When I first started developing right after college in C++ and came across an error, I used to follow the common pattern of trying to take what seemed like the best action to avoid crashing. Later, I learned about the concept of “Fail Fast and Early” – where if an error exists, you want to fail and identify it ASAP. That way, you can correct it early on instead of just masking it.
Surprisingly to me, Rails seems to adopt the former approach.
You want to create a date with invalid input? No problem, we’ll just set it to today and never complain. Want to convert the string “abc” to be an integer? No problem, we’ll just set it to zero and not a peep from us. You want to update an ActiveRecord integer field to a float?
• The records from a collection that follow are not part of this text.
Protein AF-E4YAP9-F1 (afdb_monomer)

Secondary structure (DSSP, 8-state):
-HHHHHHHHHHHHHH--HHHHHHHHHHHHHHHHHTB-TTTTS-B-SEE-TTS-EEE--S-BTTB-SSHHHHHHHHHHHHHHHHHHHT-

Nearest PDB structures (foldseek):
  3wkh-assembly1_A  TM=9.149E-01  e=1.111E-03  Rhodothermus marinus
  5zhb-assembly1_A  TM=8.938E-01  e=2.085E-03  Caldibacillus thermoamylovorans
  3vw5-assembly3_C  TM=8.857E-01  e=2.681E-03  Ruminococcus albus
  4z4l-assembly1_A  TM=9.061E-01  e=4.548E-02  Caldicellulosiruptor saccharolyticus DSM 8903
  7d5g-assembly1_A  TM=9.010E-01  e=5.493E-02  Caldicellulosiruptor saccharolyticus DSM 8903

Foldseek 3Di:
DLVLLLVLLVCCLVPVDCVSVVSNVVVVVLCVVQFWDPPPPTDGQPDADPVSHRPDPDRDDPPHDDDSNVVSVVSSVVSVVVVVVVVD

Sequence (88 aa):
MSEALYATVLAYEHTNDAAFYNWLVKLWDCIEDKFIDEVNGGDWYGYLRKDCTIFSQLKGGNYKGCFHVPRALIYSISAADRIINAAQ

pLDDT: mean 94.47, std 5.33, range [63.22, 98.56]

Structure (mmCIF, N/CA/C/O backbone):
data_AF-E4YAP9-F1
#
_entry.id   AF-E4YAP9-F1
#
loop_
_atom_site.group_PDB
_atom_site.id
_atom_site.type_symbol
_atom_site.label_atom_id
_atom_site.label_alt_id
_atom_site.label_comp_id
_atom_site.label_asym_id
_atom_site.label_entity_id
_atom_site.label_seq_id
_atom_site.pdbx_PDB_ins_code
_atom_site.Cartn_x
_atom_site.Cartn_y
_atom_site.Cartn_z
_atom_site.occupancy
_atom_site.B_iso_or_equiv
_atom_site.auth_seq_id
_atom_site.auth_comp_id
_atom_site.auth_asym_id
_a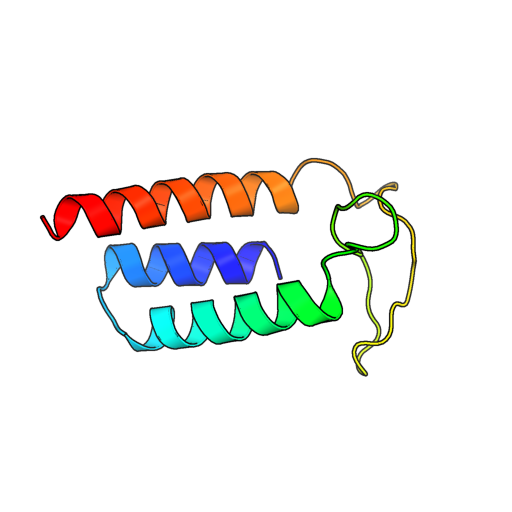tom_site.auth_atom_id
_atom_site.pdbx_PDB_model_num
ATOM 1 N N . MET A 1 1 ? -2.523 3.894 -5.153 1.00 89.69 1 MET A N 1
ATOM 2 C CA . MET A 1 1 ? -2.744 2.723 -4.281 1.00 89.69 1 MET A CA 1
ATOM 3 C C . MET A 1 1 ? -2.168 2.918 -2.885 1.00 89.69 1 MET A C 1
ATOM 5 O O . MET A 1 1 ? -2.921 2.774 -1.935 1.00 89.69 1 MET A O 1
ATOM 9 N N . SER A 1 2 ? -0.903 3.342 -2.745 1.00 95.94 2 SER A N 1
ATOM 10 C CA . SER A 1 2 ? -0.265 3.601 -1.438 1.00 95.94 2 SER A CA 1
ATOM 11 C C . SER A 1 2 ? -1.068 4.536 -0.518 1.00 95.94 2 SER A C 1
ATOM 13 O O . SER A 1 2 ? -1.294 4.215 0.641 1.00 95.94 2 SER A O 1
ATOM 15 N N . GLU A 1 3 ? -1.552 5.671 -1.030 1.00 98.12 3 GLU A N 1
ATOM 16 C CA . GLU A 1 3 ? -2.295 6.645 -0.212 1.00 98.12 3 GLU A CA 1
ATOM 17 C C . GLU A 1 3 ? -3.669 6.132 0.221 1.00 98.12 3 GLU A C 1
ATOM 19 O O . GLU A 1 3 ? -4.087 6.369 1.348 1.00 98.12 3 GLU A O 1
ATOM 24 N N . ALA A 1 4 ? -4.359 5.402 -0.660 1.00 97.88 4 ALA A N 1
ATOM 25 C CA . ALA A 1 4 ? -5.649 4.801 -0.340 1.00 97.88 4 ALA A CA 1
ATOM 26 C C . ALA A 1 4 ? -5.497 3.727 0.744 1.00 97.88 4 ALA A C 1
ATOM 28 O O . ALA A 1 4 ? -6.288 3.709 1.682 1.00 97.88 4 ALA A O 1
ATOM 29 N N . LEU A 1 5 ? -4.446 2.897 0.652 1.00 98.12 5 L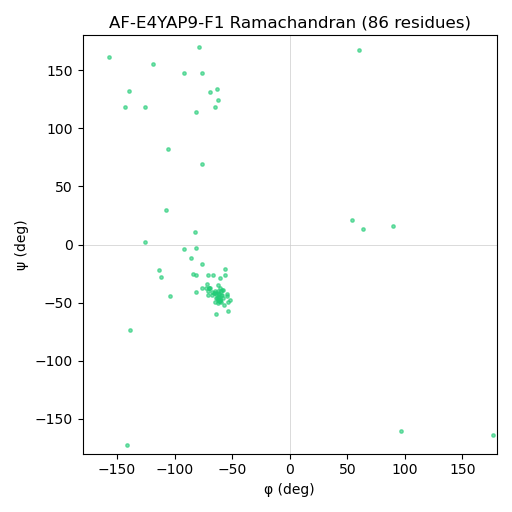EU A N 1
ATOM 30 C CA . LEU A 1 5 ? -4.103 1.914 1.679 1.00 98.12 5 LEU A CA 1
ATOM 31 C C . LEU A 1 5 ? -3.978 2.603 3.042 1.00 98.12 5 LEU A C 1
ATOM 33 O O . LEU A 1 5 ? -4.741 2.301 3.956 1.00 98.12 5 LEU A O 1
ATOM 37 N N . TYR A 1 6 ? -3.094 3.598 3.145 1.00 98.50 6 TYR A N 1
ATOM 38 C CA . TYR A 1 6 ? -2.884 4.306 4.406 1.00 98.50 6 TYR A CA 1
ATOM 39 C C . TYR A 1 6 ? -4.153 5.013 4.907 1.00 98.50 6 TYR A C 1
ATOM 41 O O . TYR A 1 6 ? -4.487 4.905 6.084 1.00 98.50 6 TYR A O 1
ATOM 49 N N . ALA A 1 7 ? -4.901 5.678 4.022 1.00 98.56 7 ALA A N 1
ATOM 50 C CA . ALA A 1 7 ? -6.143 6.354 4.387 1.00 98.56 7 ALA A CA 1
ATOM 51 C C . ALA A 1 7 ? -7.184 5.389 4.975 1.00 98.56 7 ALA A C 1
ATOM 53 O O . ALA A 1 7 ? -7.843 5.742 5.948 1.00 98.56 7 ALA A O 1
ATOM 54 N N . THR A 1 8 ? -7.322 4.175 4.429 1.00 98.38 8 THR A N 1
ATOM 55 C CA . THR A 1 8 ? -8.265 3.181 4.970 1.00 98.38 8 THR A CA 1
ATOM 56 C C . THR A 1 8 ? -7.863 2.668 6.349 1.00 98.38 8 THR A C 1
ATOM 58 O O . THR A 1 8 ? -8.724 2.575 7.221 1.00 98.38 8 THR A O 1
ATOM 61 N N . VAL A 1 9 ? -6.570 2.418 6.591 1.00 98.12 9 VAL A N 1
ATOM 62 C CA . VAL A 1 9 ? -6.080 2.039 7.929 1.00 98.12 9 VAL A CA 1
ATOM 63 C C . VAL A 1 9 ? -6.333 3.166 8.928 1.00 98.12 9 VAL A C 1
ATOM 65 O O . VAL A 1 9 ? -6.874 2.928 10.002 1.00 98.12 9 VAL A O 1
ATOM 68 N N . LEU A 1 10 ? -5.984 4.400 8.558 1.00 98.31 10 LEU A N 1
ATOM 69 C CA . LEU A 1 10 ? -6.137 5.570 9.420 1.00 98.31 10 LEU A CA 1
ATOM 70 C C . LEU A 1 10 ? -7.615 5.871 9.720 1.00 98.31 10 LEU A C 1
ATOM 72 O O . LEU A 1 10 ? -7.975 6.206 10.845 1.00 98.31 10 LEU A O 1
ATOM 76 N N . ALA A 1 11 ? -8.493 5.728 8.727 1.00 98.44 11 ALA A N 1
ATOM 77 C CA . ALA A 1 11 ? -9.928 5.893 8.923 1.00 98.44 11 ALA A CA 1
ATOM 78 C C . ALA A 1 11 ? -10.487 4.825 9.870 1.00 98.44 11 ALA A C 1
ATOM 80 O O . ALA A 1 11 ? -11.262 5.160 10.767 1.00 98.44 11 ALA A O 1
ATOM 81 N N . TYR A 1 12 ? -10.065 3.566 9.718 1.00 98.38 12 TYR A N 1
ATOM 82 C CA . TYR A 1 12 ? -10.443 2.504 10.646 1.00 98.38 12 TYR A CA 1
ATOM 83 C C . TYR A 1 12 ? -9.945 2.797 12.068 1.00 98.38 12 TYR A C 1
ATOM 85 O O . TYR A 1 12 ? -10.736 2.726 13.001 1.00 98.38 12 TYR A O 1
ATOM 93 N N . GLU A 1 13 ? -8.691 3.233 12.224 1.00 97.88 13 GLU A N 1
ATOM 94 C CA . GLU A 1 13 ? -8.115 3.630 13.517 1.00 97.88 13 GLU A CA 1
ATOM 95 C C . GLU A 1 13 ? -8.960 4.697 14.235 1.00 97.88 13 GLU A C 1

No worries, we’ll just silently drop the decimal portion.
Of course, sometimes (often, actually), you want to inform the user when they have supplied invalid input to take corrective action.
So, if the date is set to today or the integer has a value of 0, then you know you have a problem. Except that these are also valid values. Surely there must be a method on these things you can invoke to see if their string representations are valid, right? Er, I mean they must be, somewhere, because of course it would exist, right?
I have a string, and I want to see if this string is an integer or float. Surely, there is a method I can use. There is, as long as you write it yourself as I did via regex.
If Rails is going to auto-convert erroneous inputs, it could at least provide a mechanism to detect invalid inputs.
In Java, if you try to create an Integer from the string “abc”, it will immediately fail with an exception so you a) know what is wrong, and b) have a good mechanism for recovering. In Ruby, I can create a date from “3/23/sdes” without complaint (hint – it resolves to 3/23 of this year).
I am sure there is Ruby/Rails philosophy which drives this approach, but I just don’t know what it is yet. For the moment, it is making UI-based validation a lot more difficult than it should be.